* TASK GOAL
Of all the entries below, only the lines from the one with "ATOM 79 C CA" up to and including the one with "ATOM 107 C C" are to be duplicated exactly.

* Data extracted from a collection
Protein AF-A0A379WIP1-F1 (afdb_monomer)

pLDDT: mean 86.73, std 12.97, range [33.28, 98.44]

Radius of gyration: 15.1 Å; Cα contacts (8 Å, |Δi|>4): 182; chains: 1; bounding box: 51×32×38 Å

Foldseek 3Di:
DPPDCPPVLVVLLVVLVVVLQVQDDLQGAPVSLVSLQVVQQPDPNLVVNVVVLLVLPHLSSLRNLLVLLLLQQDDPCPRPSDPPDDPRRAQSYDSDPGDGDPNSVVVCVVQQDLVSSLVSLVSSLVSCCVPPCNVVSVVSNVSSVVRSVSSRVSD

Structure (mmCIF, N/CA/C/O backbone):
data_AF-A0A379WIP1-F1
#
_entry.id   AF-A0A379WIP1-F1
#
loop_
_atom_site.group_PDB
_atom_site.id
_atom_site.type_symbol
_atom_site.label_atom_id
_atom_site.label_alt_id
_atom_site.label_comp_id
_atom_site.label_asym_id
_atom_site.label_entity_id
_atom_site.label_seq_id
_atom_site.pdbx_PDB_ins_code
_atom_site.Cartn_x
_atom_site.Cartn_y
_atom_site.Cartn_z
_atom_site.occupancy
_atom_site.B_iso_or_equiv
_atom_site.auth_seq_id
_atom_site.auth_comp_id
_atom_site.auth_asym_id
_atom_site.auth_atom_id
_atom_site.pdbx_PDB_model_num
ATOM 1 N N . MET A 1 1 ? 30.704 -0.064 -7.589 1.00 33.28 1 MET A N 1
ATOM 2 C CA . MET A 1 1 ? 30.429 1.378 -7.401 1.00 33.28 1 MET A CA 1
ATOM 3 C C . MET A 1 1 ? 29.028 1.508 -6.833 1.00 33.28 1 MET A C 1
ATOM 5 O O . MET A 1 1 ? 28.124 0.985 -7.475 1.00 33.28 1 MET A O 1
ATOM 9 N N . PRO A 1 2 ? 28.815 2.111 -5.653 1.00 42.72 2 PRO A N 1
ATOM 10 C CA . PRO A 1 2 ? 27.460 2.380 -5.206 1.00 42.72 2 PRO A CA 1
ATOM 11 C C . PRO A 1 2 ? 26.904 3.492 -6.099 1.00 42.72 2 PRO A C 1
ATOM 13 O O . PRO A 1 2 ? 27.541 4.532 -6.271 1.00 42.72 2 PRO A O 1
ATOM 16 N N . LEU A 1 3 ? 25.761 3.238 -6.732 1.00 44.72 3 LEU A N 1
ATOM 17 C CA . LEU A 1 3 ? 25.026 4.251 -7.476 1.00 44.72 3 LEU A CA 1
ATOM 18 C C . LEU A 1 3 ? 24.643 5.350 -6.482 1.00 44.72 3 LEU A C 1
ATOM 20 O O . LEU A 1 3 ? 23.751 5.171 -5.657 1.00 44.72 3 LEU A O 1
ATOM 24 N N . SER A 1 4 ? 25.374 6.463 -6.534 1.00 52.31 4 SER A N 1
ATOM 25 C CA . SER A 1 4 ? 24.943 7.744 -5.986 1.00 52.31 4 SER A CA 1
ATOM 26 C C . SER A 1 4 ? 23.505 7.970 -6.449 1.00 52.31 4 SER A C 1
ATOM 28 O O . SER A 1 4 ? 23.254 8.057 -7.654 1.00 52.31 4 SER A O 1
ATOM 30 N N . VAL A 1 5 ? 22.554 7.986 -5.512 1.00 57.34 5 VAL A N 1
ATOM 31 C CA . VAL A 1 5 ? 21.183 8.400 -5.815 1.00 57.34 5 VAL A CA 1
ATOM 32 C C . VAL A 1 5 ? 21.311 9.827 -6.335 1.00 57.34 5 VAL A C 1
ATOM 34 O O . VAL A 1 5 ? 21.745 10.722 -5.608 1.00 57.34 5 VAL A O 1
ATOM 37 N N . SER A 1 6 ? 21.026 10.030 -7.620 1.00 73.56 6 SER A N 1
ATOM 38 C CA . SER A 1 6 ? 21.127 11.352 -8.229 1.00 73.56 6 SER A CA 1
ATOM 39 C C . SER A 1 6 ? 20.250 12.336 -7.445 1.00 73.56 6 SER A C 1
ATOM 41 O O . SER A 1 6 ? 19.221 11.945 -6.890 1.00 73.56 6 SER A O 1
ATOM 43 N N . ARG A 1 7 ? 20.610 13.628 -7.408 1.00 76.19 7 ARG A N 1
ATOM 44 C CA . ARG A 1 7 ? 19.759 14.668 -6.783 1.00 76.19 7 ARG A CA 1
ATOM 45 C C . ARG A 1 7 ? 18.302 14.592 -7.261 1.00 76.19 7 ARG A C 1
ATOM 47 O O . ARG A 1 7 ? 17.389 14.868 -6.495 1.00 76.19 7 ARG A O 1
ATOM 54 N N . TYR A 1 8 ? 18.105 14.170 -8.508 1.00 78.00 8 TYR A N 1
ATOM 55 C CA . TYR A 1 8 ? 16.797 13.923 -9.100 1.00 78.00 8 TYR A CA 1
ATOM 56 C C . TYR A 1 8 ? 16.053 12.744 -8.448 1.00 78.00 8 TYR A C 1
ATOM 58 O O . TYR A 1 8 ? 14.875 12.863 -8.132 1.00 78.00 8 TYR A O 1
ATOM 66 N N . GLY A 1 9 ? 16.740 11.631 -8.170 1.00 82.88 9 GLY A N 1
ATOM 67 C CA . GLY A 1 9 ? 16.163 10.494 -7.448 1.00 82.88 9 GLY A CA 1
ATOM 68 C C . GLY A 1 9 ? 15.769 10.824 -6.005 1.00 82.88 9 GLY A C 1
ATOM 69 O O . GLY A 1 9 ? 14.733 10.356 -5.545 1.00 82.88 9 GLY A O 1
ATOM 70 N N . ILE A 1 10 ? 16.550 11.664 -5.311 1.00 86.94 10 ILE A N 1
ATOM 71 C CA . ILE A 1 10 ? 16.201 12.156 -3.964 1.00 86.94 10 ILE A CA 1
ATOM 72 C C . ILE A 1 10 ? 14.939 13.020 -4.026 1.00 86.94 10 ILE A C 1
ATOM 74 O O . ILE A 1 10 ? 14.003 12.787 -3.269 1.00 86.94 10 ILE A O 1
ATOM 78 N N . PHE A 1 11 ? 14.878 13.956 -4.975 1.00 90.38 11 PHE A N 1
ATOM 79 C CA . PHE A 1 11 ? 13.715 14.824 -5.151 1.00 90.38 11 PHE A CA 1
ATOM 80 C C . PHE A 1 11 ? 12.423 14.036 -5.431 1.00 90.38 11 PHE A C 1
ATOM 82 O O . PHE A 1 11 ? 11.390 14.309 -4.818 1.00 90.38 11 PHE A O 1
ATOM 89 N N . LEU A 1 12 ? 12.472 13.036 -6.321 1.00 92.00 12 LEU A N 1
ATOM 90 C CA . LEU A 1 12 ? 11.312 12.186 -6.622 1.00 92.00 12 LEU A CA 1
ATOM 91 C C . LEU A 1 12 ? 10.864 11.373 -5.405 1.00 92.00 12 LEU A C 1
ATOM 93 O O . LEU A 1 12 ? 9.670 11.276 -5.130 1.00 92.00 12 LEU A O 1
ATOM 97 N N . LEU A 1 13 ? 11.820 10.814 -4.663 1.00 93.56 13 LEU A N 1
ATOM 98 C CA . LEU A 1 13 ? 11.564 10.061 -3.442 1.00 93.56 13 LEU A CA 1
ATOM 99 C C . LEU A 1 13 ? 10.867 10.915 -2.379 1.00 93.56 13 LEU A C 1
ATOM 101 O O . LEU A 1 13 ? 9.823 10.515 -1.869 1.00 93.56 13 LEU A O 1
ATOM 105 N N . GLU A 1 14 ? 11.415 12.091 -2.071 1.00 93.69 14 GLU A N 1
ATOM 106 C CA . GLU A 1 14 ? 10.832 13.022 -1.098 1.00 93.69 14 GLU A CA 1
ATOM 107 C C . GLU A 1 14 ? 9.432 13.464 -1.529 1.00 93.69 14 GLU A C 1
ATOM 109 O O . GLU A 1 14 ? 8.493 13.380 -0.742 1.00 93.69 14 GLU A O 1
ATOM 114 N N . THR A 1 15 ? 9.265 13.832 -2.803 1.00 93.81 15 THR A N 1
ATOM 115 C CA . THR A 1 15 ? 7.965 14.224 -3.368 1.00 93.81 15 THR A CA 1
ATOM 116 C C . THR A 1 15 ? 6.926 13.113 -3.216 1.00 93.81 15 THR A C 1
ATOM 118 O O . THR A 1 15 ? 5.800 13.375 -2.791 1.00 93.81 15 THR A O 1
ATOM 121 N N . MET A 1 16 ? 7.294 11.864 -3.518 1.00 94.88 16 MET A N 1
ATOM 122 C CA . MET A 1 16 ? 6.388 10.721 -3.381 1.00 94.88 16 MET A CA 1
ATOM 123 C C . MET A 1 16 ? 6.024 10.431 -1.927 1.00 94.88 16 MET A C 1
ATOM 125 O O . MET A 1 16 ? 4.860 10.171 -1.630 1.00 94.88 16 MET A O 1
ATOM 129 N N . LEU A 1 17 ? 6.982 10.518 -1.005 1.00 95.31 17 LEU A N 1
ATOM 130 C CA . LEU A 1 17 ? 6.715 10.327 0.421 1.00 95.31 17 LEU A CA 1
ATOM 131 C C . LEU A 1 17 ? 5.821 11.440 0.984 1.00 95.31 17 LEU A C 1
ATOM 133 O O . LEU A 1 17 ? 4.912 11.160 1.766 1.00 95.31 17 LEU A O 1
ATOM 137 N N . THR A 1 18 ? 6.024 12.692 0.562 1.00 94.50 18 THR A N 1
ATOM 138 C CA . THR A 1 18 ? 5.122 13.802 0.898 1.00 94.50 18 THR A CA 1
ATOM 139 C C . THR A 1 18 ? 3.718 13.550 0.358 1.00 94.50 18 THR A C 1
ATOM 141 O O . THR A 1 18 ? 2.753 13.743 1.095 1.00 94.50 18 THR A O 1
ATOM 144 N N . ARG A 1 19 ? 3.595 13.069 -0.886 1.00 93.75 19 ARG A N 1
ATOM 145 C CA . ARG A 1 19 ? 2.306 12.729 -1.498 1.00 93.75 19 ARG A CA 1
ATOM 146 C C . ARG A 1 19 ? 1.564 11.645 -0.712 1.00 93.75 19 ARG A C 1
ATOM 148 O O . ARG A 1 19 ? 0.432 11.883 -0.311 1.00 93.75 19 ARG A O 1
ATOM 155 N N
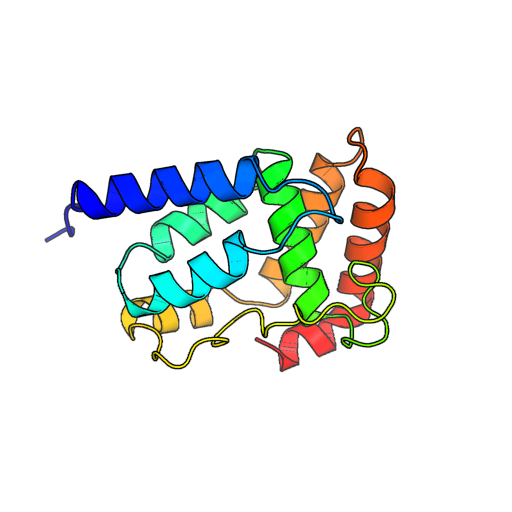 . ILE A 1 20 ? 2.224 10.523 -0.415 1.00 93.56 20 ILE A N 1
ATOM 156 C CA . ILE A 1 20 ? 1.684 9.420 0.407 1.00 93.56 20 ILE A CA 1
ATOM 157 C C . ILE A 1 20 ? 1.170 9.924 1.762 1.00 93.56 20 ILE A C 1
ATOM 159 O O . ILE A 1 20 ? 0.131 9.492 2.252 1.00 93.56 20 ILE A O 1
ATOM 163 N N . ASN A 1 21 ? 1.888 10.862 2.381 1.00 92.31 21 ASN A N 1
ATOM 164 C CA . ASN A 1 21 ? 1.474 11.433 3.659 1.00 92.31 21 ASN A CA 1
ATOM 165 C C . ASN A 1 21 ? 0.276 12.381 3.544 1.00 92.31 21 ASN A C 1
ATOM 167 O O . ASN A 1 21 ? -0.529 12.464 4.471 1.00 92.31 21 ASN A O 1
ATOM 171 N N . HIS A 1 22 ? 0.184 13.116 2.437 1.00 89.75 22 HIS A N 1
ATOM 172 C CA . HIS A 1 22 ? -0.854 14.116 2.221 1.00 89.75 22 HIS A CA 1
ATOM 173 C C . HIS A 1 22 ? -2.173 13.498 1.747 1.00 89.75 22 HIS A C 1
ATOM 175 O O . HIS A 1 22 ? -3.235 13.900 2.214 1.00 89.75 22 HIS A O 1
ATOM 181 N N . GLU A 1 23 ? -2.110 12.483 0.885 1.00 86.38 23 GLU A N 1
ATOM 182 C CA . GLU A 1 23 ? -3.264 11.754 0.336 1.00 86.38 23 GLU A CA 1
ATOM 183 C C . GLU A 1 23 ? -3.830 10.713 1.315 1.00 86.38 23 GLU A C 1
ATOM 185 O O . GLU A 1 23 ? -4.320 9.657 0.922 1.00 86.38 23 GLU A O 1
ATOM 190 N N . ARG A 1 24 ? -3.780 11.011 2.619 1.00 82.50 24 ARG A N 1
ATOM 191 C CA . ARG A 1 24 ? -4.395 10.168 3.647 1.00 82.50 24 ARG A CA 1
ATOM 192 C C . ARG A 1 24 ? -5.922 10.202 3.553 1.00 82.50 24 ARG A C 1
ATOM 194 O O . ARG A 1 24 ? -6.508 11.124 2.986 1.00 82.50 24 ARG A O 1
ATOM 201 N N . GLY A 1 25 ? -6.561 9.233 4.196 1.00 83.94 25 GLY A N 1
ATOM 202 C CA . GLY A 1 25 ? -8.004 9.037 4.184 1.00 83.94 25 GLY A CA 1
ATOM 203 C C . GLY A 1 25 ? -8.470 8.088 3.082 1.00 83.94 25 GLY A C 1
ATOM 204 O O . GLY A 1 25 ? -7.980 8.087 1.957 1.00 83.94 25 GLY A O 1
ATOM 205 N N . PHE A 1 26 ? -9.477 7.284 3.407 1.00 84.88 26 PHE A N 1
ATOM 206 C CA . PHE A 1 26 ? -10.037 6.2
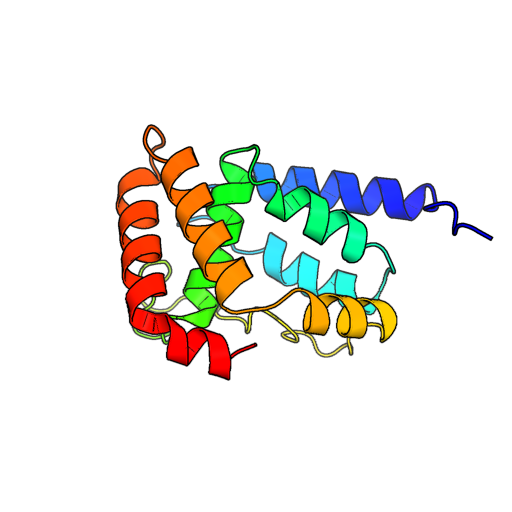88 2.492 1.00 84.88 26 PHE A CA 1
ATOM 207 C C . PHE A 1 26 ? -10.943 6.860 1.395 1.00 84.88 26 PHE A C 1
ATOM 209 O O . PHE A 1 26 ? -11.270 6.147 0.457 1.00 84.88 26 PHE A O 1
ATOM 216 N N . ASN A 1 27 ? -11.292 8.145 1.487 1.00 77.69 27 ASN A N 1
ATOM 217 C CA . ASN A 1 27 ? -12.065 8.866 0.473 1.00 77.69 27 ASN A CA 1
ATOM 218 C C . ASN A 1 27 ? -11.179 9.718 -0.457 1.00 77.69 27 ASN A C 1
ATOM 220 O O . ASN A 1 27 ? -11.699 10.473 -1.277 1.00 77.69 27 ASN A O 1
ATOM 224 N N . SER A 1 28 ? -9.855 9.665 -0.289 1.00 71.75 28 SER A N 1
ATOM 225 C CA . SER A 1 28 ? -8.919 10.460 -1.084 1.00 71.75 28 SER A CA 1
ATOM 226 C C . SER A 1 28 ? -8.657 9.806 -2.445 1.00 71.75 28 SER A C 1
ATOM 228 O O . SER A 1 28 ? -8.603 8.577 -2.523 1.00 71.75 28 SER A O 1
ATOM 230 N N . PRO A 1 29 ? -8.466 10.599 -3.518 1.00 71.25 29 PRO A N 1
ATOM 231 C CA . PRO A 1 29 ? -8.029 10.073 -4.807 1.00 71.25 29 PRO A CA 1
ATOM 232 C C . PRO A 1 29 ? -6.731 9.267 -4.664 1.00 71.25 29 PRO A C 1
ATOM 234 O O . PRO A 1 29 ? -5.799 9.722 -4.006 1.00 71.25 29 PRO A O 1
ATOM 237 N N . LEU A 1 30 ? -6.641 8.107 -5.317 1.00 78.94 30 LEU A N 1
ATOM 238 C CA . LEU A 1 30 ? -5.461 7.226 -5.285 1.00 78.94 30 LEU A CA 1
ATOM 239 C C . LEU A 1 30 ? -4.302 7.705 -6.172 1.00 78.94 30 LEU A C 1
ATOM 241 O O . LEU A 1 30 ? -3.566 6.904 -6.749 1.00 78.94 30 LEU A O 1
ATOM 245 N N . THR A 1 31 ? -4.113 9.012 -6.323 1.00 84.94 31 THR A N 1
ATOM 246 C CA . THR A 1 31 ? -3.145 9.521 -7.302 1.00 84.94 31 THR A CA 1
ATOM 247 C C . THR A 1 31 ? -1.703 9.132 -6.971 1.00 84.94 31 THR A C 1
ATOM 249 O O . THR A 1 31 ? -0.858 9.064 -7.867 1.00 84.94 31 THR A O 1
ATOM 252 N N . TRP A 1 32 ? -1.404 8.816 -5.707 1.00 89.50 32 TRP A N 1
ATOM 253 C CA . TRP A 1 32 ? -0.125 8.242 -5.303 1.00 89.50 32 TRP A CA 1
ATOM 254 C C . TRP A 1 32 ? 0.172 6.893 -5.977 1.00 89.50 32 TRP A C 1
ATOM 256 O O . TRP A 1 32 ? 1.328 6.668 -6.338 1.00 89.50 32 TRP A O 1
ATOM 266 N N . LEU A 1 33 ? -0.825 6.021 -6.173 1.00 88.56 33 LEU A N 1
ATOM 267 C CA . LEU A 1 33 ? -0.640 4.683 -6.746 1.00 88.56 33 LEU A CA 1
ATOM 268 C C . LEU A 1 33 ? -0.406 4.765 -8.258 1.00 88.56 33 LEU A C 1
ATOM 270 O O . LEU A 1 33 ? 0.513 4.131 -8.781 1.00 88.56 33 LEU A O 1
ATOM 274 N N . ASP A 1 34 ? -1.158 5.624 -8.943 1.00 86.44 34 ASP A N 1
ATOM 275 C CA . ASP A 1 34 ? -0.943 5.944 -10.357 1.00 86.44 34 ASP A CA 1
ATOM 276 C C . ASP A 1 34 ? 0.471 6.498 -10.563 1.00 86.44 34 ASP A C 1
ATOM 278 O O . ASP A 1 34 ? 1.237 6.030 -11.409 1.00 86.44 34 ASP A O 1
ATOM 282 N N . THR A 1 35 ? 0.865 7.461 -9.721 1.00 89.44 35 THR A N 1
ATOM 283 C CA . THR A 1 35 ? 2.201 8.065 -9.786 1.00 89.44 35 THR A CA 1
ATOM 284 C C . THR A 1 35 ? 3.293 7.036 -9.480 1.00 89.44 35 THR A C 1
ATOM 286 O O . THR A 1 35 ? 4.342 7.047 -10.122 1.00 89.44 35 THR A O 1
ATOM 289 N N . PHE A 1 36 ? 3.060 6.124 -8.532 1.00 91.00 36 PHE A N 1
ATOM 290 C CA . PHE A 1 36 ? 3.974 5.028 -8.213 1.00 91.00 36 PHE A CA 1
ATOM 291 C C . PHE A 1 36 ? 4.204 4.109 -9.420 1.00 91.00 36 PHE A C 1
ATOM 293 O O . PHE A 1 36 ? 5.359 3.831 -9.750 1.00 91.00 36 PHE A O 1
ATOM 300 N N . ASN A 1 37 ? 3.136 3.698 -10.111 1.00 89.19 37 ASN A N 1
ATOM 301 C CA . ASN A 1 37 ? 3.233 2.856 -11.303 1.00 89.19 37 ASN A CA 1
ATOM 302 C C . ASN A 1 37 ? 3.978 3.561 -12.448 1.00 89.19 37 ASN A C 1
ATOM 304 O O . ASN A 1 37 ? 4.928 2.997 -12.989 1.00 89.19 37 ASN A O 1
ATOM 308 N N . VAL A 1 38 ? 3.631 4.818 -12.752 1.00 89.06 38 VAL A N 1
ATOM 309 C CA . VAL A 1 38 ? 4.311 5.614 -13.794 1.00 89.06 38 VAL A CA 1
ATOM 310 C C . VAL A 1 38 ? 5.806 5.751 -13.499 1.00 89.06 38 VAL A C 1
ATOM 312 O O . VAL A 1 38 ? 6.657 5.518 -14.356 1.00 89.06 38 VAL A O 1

* WRITTEN ANSWER
ATOM 79 C CA . PHE A 1 11 ? 13.715 14.824 -5.151 1.00 90.38 11 PHE A CA 1
ATOM 80 C C . PHE A 1 11 ? 12.423 14.036 -5.431 1.00 90.38 11 PHE A C 1
ATOM 82 O O . PHE A 1 11 ? 11.390 14.309 -4.818 1.00 90.38 11 PHE A O 1
ATOM 89 N N . LEU A 1 12 ? 12.472 13.036 -6.321 1.00 92.00 12 LEU A N 1
ATOM 90 C CA . LEU A 1 12 ? 11.312 12.186 -6.622 1.00 92.00 12 LEU A CA 1
ATOM 91 C C . LEU A 1 12 ? 10.864 11.373 -5.405 1.00 92.00 12 LEU A C 1
ATOM 93 O O . LEU A 1 12 ? 9.670 11.276 -5.130 1.00 92.00 12 LEU A O 1
ATOM 97 N N . LEU A 1 13 ? 11.820 10.814 -4.663 1.00 93.56 13 LEU A N 1
ATOM 98 C CA . LEU A 1 13 ? 11.564 10.061 -3.442 1.00 93.56 13 LEU A CA 1
ATOM 99 C C . LEU A 1 13 ? 10.867 10.915 -2.379 1.00 93.56 13 LEU A C 1
ATOM 101 O O . LEU A 1 13 ? 9.823 10.515 -1.869 1.00 93.56 13 LEU A O 1
ATOM 105 N N . GLU A 1 14 ? 11.415 12.091 -2.071 1.00 93.69 14 GLU A N 1
ATOM 106 C CA . GLU A 1 14 ? 10.832 13.022 -1.098 1.00 93.69 14 GLU A CA 1
ATOM 107 C C . GLU A 1 14 ? 9.432 13.464 -1.529 1.00 93.69 14 GLU A C 1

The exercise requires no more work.